BY MELINDA WILLIAMS
Clipper Staff Writer
WEST BOUNTIFUL — Child abuse is costly and is pervasive throughout society, including Davis County.
“We like to think child abuse doesn’t happen in Davis County, but it does,” Suzy Lee, a prevention specialist with Prevent Child Abuse Utah told members of the Bountiful Breakfast Exchange Club last week.
Lee provided club members with statistics that show the direct or indirect cost to Utah as a result of child abuse as $2.84 million each day.
Those statistics also show that in Utah, a child is abused or neglected every 38 minutes.
Lee, a Farmington resident, gave club members an overview of services provided by Prevent Child Abuse Utah, which includes educating parents, teachers and students on child abuse issues and equipping them to report it.
The organization offers school-based programs that target specific age groups of children.
Children in preschool through second grade are told to listen to their “oh-oh feelings,” and to pay attention if someone inappropriately touches them, or they feel they’re not safe, Lee said.
“We tell them they have the right to tell anyone ‘no’ if it’s hurting and then to go to adults they can trust. Children are asked to pick three adults they could trust to tell if they’re being abused.
“If one of the parents is the abuser, we ask them to pick someone else. It may be a teacher or a neighbor,” Lee said. “The kids are pretty good about knowing who they can trust.”

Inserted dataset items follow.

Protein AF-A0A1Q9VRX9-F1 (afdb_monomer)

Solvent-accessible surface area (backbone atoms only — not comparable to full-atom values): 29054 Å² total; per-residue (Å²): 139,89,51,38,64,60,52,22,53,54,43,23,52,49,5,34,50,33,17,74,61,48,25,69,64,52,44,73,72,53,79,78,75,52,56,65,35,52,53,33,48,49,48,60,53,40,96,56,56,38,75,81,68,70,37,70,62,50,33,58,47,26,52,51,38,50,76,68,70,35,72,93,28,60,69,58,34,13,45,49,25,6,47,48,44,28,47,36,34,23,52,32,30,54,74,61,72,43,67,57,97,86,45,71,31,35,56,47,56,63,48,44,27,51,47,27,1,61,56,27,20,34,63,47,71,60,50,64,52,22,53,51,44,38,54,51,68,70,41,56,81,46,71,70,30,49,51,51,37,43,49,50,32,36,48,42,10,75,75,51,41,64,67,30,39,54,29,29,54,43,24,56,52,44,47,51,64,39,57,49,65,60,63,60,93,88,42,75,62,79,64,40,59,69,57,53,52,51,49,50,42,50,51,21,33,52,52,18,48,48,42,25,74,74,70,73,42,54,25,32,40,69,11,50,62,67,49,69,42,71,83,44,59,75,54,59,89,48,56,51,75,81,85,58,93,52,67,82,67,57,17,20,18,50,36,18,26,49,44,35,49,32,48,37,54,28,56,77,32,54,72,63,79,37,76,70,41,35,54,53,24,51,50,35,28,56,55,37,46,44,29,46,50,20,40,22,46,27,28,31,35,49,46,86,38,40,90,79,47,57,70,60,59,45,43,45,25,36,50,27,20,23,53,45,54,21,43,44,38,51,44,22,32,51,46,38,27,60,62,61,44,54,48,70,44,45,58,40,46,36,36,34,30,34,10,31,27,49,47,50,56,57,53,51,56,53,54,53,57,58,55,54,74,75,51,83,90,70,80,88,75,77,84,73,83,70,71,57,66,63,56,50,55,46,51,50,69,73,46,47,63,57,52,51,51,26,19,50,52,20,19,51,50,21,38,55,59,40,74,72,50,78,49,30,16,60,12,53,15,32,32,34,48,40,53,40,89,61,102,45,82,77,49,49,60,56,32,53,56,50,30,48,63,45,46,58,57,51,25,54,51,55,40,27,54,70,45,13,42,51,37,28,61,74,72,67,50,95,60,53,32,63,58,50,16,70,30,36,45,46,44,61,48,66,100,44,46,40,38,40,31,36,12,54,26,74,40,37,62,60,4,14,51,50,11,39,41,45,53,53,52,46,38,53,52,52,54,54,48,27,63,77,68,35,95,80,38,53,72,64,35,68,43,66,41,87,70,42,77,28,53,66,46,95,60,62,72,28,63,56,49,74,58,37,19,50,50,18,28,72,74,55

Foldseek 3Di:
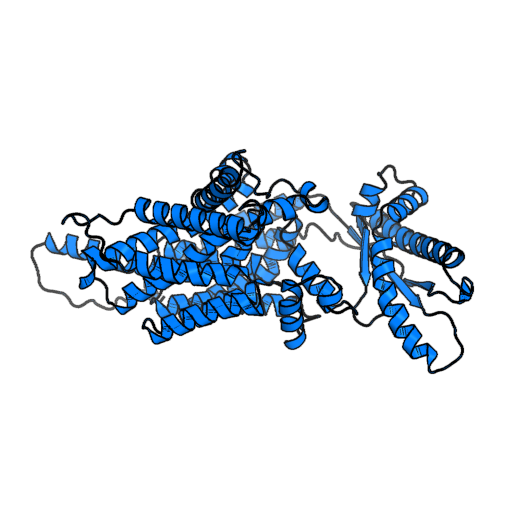DQQLLVVLVVLLVLLLCLQVFVQVVVCVPQPDQCVLLVVLLCCLQAPDQCVVVVNVQSNLLSVVCVVVVCNVPFSVQLSLQSNLQSVLLSLLCVLLRHFDDPDLLVVLSNVLSNLSSNQRSGSDSCSLVSVLSSLLSPFALDPVSLVVNLVSLVCCCPVHNVCSPLLSVQLVVLLCVLLDQDDDPNDRDQLDLVVLLVSLLVSLLVQLVCCCVVPVDALQCLQVVVCPDPVNVVNVLFFQDQPDDDDPNCRRSVQLSVLLVCLCQVPVLVVVVDPVSVVLRVVSNSQNVLLSVLSSLLSCCSYVVVVPADPRLSSLLSSLSSSLSSVSSSCSRNPGGSSVVSSSSSSSSSSSSSSNRSSVVSVVVVVVVVVVVVDPDDDDDDPDPDVCVVVVVVVCVVCVVVLVVQLQQLLVVLLVVQVPDQFKAKWKFKKFKFAQDDPDPVVVVVRLSVLSNCLVVLQVVLLDLVLLVQLCVVVVPPDHSNVLSVQWGWDDDRSGRMIMIMGMDSAQVVRQSSNQSSLVSSQVVVLVCLQVPPPVGSSRGIGMDTDGGIDRDPGTPDDPSVSSSNVRSVVD

Nearest PDB structures (foldseek):
  8tsw-assembly1_I  TM=6.930E-01  e=8.321E-04  Caldimonas thermodepolymerans
  8tsw-assembly1_K  TM=7.088E-01  e=1.181E-03  Caldimonas thermodepolymerans
  8tsl-assembly1_I  TM=6.236E-01  e=2.182E-03  Caldimonas thermodepolymerans
  8tun-assembly1_E  TM=6.251E-01  e=4.030E-03  Caldimonas thermodepolymerans

pLDDT: mean 78.55, std 16.09, range [39.66, 98.62]

Radius of gyration: 28.14 Å; Cα contacts (8 Å, |Δi|>4): 870; chains: 1; bounding box: 87×54×79 Å

Sequence (572 aa):
MNSPLLVAVLLGTVAVVVGLVARATITGRFGGFGNDAGTIREIMTSPFSAMDLGYGSYSVIAHFYTALGMEDAPTAASVFGAVIGSTALGIVLVRVGGVHAGRISLVLALATPVLIGLYQATYTKEILISLGMIVIVLMPVNLAGEIVVVAALALLGTEYRTYWSIVAVIYVVLRLLLARRTTVSGRRITATPWRVLRILALLSALAGLAVWIGTGDPADYFRTAVNEGEARQAVTGSIIGRFIDLPEPFGGVVNVVLTTMFFIVPLPMAAKFSPYYLVIGLLFALIWISAVAAATATTRAHGTDRHRIPARDRRMMARFAAVPLSFLVVQGLFEPDWGSALRHATPMVPLIVGAVALMEKYRTQQTEHTNQKRIPMTTPSSPSEQNHLATYLGYLRTSFWMLIVGAVIGGLLGWGASALMTKQYTATSQLYVGAANTGNSTDAYRGTLLSQSQVGTYAEIATSRALGERVARDLGLDQSPAEVASMLTAGANRDTVILNINAVAGDAEEARDLANSAAAQLTAMVAELNTTTAPDGPSSAPQLAPLNDALTPDAPSSPKILQNVGIGAGAG

Secondary structure (DSSP, 8-state):
---HHHHHHHHHHHHHHIIIIIHHHHHTTSTTSSHHHHHHHHHHH-SS-TTTTT-HHHHHHHHHHHHTT-TT-HHHHHHHHHHHHHHHHHHHHHHHT---TTSHHHHHHHHHHHHHHHHTSSS-THHHHHHHHHHHHHS-SSHHHHHHHHHHHHHHHHHT-TTHHHHHHHHHHHHHHHHS--EETTEEPP--HHHHHHHHHHHHHHHHHHHHHHHSS-TTHHHHHHH-SHHHHTTGGGB---S----TTHHHHHHHHHHHHHHHS-HHHHTT--HHHHHHHHHHHHHHHHHHHHHHHHHHHHTTTTTTS-HHHHHHHHHHHHHHHHHHHHHHHH--BHHHHHHHHGGGHHHHHHHHHHHHHHHHHHHHHHHHTTS------------HHHHHHHHHHHHHHHHHHHHHHHHHHHHHHHHTSPPBEEEEEEEEEEPP--S-HHHHHHHHHHHHHHHHHHHHHHTSHHHHHHHHHHHT-SS-HHHHHHHEEEEEPTTS-EEEEEEEESSHHHHHHHHHHHHHHHHHHHHHHHHHH-TT-GGGS-EEEEEEPPPPPSS-SB--HHHHHHHHHHH-

Structure (mmCIF, N/CA/C/O backbone):
data_AF-A0A1Q9VRX9-F1
#
_entry.id   AF-A0A1Q9VRX9-F1
#
loop_
_atom_site.group_PDB
_atom_site.id
_atom_site.type_symbol
_atom_site.label_atom_id
_atom_site.label_alt_id
_atom_site.label_comp_id
_atom_site.label_asym_id
_atom_site.label_entity_id
_atom_site.label_seq_id
_atom_site.pdbx_PDB_ins_code
_atom_site.Cartn_x
_atom_site.Cartn_y
_atom_site.Cartn_z
_atom_site.occupancy
_atom_site.B_iso_or_equiv
_atom_site.auth_seq_id
_atom_site.auth_comp_id
_atom_site.auth_asym_id
_atom_site.auth_atom_id
_atom_site.pdbx_PDB_model_num
ATOM 1 N N . MET A 1 1 ? -30.117 3.398 -1.816 1.00 43.06 1 MET A N 1
ATOM 2 C CA . MET A 1 1 ? -29.081 2.549 -2.449 1.00 43.06 1 MET A CA 1
ATOM 3 C C . MET A 1 1 ? -28.888 1.333 -1.554 1.00 43.06 1 MET A C 1
ATOM 5 O O . MET A 1 1 ? -28.093 1.418 -0.632 1.00 43.06 1 MET A O 1
ATOM 9 N N . ASN A 1 2 ? -29.649 0.246 -1.731 1.00 46.16 2 ASN A N 1
ATOM 10 C CA . ASN A 1 2 ? -29.684 -0.821 -0.710 1.00 46.16 2 ASN A CA 1
ATOM 11 C C . ASN A 1 2 ? -29.044 -2.147 -1.136 1.00 46.16 2 ASN A C 1
ATOM 13 O O . ASN A 1 2 ? -29.146 -3.118 -0.397 1.00 46.16 2 ASN A O 1
ATOM 17 N N . SER A 1 3 ? -28.336 -2.203 -2.268 1.00 64.44 3 SER A N 1
ATOM 18 C CA . SER A 1 3 ? -27.470 -3.348 -2.561 1.00 64.44 3 SER A CA 1
ATOM 19 C C . SER A 1 3 ? -26.004 -2.931 -2.418 1.00 64.44 3 SER A C 1
ATOM 21 O O . SER A 1 3 ? -25.460 -2.292 -3.322 1.00 64.44 3 SER A O 1
ATOM 23 N N . PRO A 1 4 ? -25.342 -3.287 -1.298 1.00 62.56 4 PRO A N 1
ATOM 24 C CA . PRO A 1 4 ? -23.892 -3.160 -1.142 1.00 62.56 4 PRO A CA 1
ATOM 25 C C . PRO A 1 4 ? -23.121 -3.817 -2.294 1.00 62.56 4 PRO A C 1
ATOM 27 O O . PRO A 1 4 ? -22.018 -3.392 -2.615 1.00 62.56 4 PRO A O 1
ATOM 30 N N . LEU A 1 5 ? -23.729 -4.815 -2.942 1.00 61.56 5 LEU A N 1
ATOM 31 C CA . LEU A 1 5 ? -23.179 -5.526 -4.090 1.00 61.56 5 LEU A CA 1
ATOM 32 C C . LEU A 1 5 ? -23.180 -4.653 -5.357 1.00 61.56 5 LEU A C 1
ATOM 34 O O . LEU A 1 5 ? -22.164 -4.578 -6.035 1.00 61.56 5 LEU A O 1
ATOM 38 N N . LEU A 1 6 ? -24.257 -3.908 -5.632 1.00 65.50 6 LEU A N 1
ATOM 39 C CA . LEU A 1 6 ? -24.280 -2.932 -6.736 1.00 65.50 6 LEU A CA 1
ATOM 40 C C . LEU A 1 6 ? -23.261 -1.805 -6.529 1.00 65.50 6 LEU A C 1
ATOM 42 O O . LEU A 1 6 ? -22.578 -1.410 -7.470 1.00 65.50 6 LEU A O 1
ATOM 46 N N . VAL A 1 7 ? -23.124 -1.315 -5.293 1.00 67.81 7 VAL A N 1
ATOM 47 C CA . VAL A 1 7 ? -22.102 -0.314 -4.951 1.00 67.81 7 VAL A CA 1
ATOM 48 C C . VAL A 1 7 ? -20.701 -0.887 -5.167 1.00 67.81 7 VAL A C 1
ATOM 50 O O . VAL A 1 7 ? -19.869 -0.225 -5.775 1.00 67.81 7 VAL A O 1
ATOM 53 N N . ALA A 1 8 ? -20.448 -2.128 -4.748 1.00 63.84 8 ALA A N 1
ATOM 54 C CA . ALA A 1 8 ? -19.172 -2.798 -4.982 1.00 63.84 8 ALA A CA 1
ATOM 55 C C . ALA A 1 8 ? -18.831 -2.925 -6.476 1.00 63.84 8 ALA A C 1
ATOM 57 O O . ALA A 1 8 ? -17.696 -2.660 -6.860 1.00 63.84 8 ALA A O 1
ATOM 58 N N . VAL A 1 9 ? -19.806 -3.273 -7.323 1.00 69.06 9 VAL A N 1
ATOM 59 C CA . VAL A 1 9 ? -19.616 -3.386 -8.781 1.00 69.06 9 VAL A CA 1
ATOM 60 C C . VAL A 1 9 ? -19.312 -2.025 -9.416 1.00 69.06 9 VAL A C 1
ATOM 62 O O . VAL A 1 9 ? -18.383 -1.910 -10.218 1.00 69.06 9 VAL A O 1
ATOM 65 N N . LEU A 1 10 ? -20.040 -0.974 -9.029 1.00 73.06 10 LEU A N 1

Programs for older kids, grades 3 through 12, go into greater detail, looking at physical, sexual, and emotional abuse and neglect.

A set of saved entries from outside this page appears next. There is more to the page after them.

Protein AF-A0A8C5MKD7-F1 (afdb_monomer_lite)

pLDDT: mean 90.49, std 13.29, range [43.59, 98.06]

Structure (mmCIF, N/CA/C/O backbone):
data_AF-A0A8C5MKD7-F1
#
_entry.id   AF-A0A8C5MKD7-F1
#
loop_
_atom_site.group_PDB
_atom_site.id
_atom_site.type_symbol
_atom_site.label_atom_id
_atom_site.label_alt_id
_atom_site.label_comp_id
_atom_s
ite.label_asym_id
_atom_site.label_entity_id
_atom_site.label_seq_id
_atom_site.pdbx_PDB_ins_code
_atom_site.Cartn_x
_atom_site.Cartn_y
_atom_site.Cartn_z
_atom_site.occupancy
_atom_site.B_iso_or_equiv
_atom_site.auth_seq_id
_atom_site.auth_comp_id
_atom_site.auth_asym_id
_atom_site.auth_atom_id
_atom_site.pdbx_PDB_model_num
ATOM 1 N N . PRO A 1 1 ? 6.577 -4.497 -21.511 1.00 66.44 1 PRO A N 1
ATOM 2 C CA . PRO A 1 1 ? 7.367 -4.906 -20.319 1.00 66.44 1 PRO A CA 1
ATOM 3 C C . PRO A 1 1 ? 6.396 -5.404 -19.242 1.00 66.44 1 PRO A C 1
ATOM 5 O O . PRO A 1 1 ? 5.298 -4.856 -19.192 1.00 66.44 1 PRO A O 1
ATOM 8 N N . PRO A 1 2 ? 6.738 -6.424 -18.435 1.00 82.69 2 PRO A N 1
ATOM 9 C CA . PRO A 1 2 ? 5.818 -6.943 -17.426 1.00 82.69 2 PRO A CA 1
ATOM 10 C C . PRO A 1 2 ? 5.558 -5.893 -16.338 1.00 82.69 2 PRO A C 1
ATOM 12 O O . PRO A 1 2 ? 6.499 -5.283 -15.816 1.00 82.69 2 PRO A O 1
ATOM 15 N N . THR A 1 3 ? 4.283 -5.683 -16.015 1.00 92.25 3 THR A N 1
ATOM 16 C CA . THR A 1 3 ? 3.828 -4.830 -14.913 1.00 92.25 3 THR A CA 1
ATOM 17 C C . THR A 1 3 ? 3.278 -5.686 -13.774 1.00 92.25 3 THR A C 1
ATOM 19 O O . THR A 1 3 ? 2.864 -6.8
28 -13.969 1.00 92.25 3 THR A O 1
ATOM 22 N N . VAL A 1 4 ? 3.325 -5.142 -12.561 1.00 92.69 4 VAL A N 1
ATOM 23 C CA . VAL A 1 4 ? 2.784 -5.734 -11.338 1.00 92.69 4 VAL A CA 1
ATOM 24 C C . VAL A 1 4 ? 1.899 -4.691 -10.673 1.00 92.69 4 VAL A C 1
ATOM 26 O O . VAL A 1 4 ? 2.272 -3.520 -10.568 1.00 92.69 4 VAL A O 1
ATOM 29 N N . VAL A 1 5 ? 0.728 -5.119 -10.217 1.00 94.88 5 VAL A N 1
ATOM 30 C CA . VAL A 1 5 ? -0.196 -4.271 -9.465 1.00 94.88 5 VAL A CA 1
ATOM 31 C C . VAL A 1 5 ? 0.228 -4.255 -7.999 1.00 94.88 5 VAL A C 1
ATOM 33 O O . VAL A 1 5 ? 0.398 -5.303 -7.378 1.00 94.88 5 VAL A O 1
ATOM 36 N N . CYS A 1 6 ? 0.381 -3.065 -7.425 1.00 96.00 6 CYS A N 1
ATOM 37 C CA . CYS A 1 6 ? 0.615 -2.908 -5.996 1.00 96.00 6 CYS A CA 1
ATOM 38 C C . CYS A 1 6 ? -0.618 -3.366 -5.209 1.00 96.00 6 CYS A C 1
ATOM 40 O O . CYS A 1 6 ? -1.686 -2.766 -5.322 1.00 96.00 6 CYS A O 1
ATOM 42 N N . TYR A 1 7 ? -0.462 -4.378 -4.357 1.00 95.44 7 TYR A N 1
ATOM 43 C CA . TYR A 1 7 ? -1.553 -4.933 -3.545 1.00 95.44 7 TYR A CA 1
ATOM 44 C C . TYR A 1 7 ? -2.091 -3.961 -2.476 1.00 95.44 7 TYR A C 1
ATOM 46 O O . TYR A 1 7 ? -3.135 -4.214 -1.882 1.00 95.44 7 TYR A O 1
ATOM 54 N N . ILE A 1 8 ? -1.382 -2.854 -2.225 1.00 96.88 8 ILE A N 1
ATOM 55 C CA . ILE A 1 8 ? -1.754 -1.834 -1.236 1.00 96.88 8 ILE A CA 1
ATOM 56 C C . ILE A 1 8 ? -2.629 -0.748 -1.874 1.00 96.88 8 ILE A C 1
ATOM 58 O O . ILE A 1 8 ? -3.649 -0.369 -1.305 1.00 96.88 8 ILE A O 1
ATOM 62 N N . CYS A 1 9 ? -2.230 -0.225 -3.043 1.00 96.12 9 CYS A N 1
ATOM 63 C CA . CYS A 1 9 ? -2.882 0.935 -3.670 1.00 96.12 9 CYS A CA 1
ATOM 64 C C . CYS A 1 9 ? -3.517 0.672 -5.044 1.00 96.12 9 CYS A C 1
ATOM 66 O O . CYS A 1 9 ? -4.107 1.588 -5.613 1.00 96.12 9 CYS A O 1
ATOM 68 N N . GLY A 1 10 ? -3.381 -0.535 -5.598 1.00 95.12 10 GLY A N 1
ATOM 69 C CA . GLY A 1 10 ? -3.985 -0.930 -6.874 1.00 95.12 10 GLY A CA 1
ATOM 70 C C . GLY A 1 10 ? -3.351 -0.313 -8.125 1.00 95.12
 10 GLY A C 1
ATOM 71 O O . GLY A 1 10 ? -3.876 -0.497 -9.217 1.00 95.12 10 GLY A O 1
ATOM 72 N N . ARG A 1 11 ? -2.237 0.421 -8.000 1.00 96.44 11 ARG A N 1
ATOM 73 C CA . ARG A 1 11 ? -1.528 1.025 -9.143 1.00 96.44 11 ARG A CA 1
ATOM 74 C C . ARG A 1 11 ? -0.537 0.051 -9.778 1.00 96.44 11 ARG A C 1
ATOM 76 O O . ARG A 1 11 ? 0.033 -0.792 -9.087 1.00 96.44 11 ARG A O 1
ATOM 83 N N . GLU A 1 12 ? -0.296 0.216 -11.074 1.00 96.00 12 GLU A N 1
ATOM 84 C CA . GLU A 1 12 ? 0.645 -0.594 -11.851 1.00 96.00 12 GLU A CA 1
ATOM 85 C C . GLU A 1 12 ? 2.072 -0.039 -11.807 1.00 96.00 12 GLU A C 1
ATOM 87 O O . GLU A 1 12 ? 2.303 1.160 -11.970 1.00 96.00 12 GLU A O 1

With kids in junior and senior high school, Prevent Child Abuse Utah helps them see what a healthy relationship looks like and what signs to look for in an unhealthy relationship.
“One of the signs is an unequal balance of power in the relationship,” Lee said, adding that it’s not always the boy in a dating relationship who holds the power.
Teachers are taught how to handle situations of abuse they may become aware of with their students. It’s the responsibility of the teacher to report abuse when they see it, Lee said.
Once they report it, it’s up to teachers to reassure the student that they’re not bad for speaking up about the abuse they’ve suffered.
“When a student reports abuse to a teacher, we ask that the teacher not express shock or panic because the child will see that as if they did something wrong,” Lee said.
Teachers are asked not to make promises they can’t keep to a student and if a child asks what happens next to say, “I don’t know,” because every case is different,” Lee said.
A major focus of the organization is prevention of bullying. The program helps kids understand why other kids bully and empower them to stand up to bullies.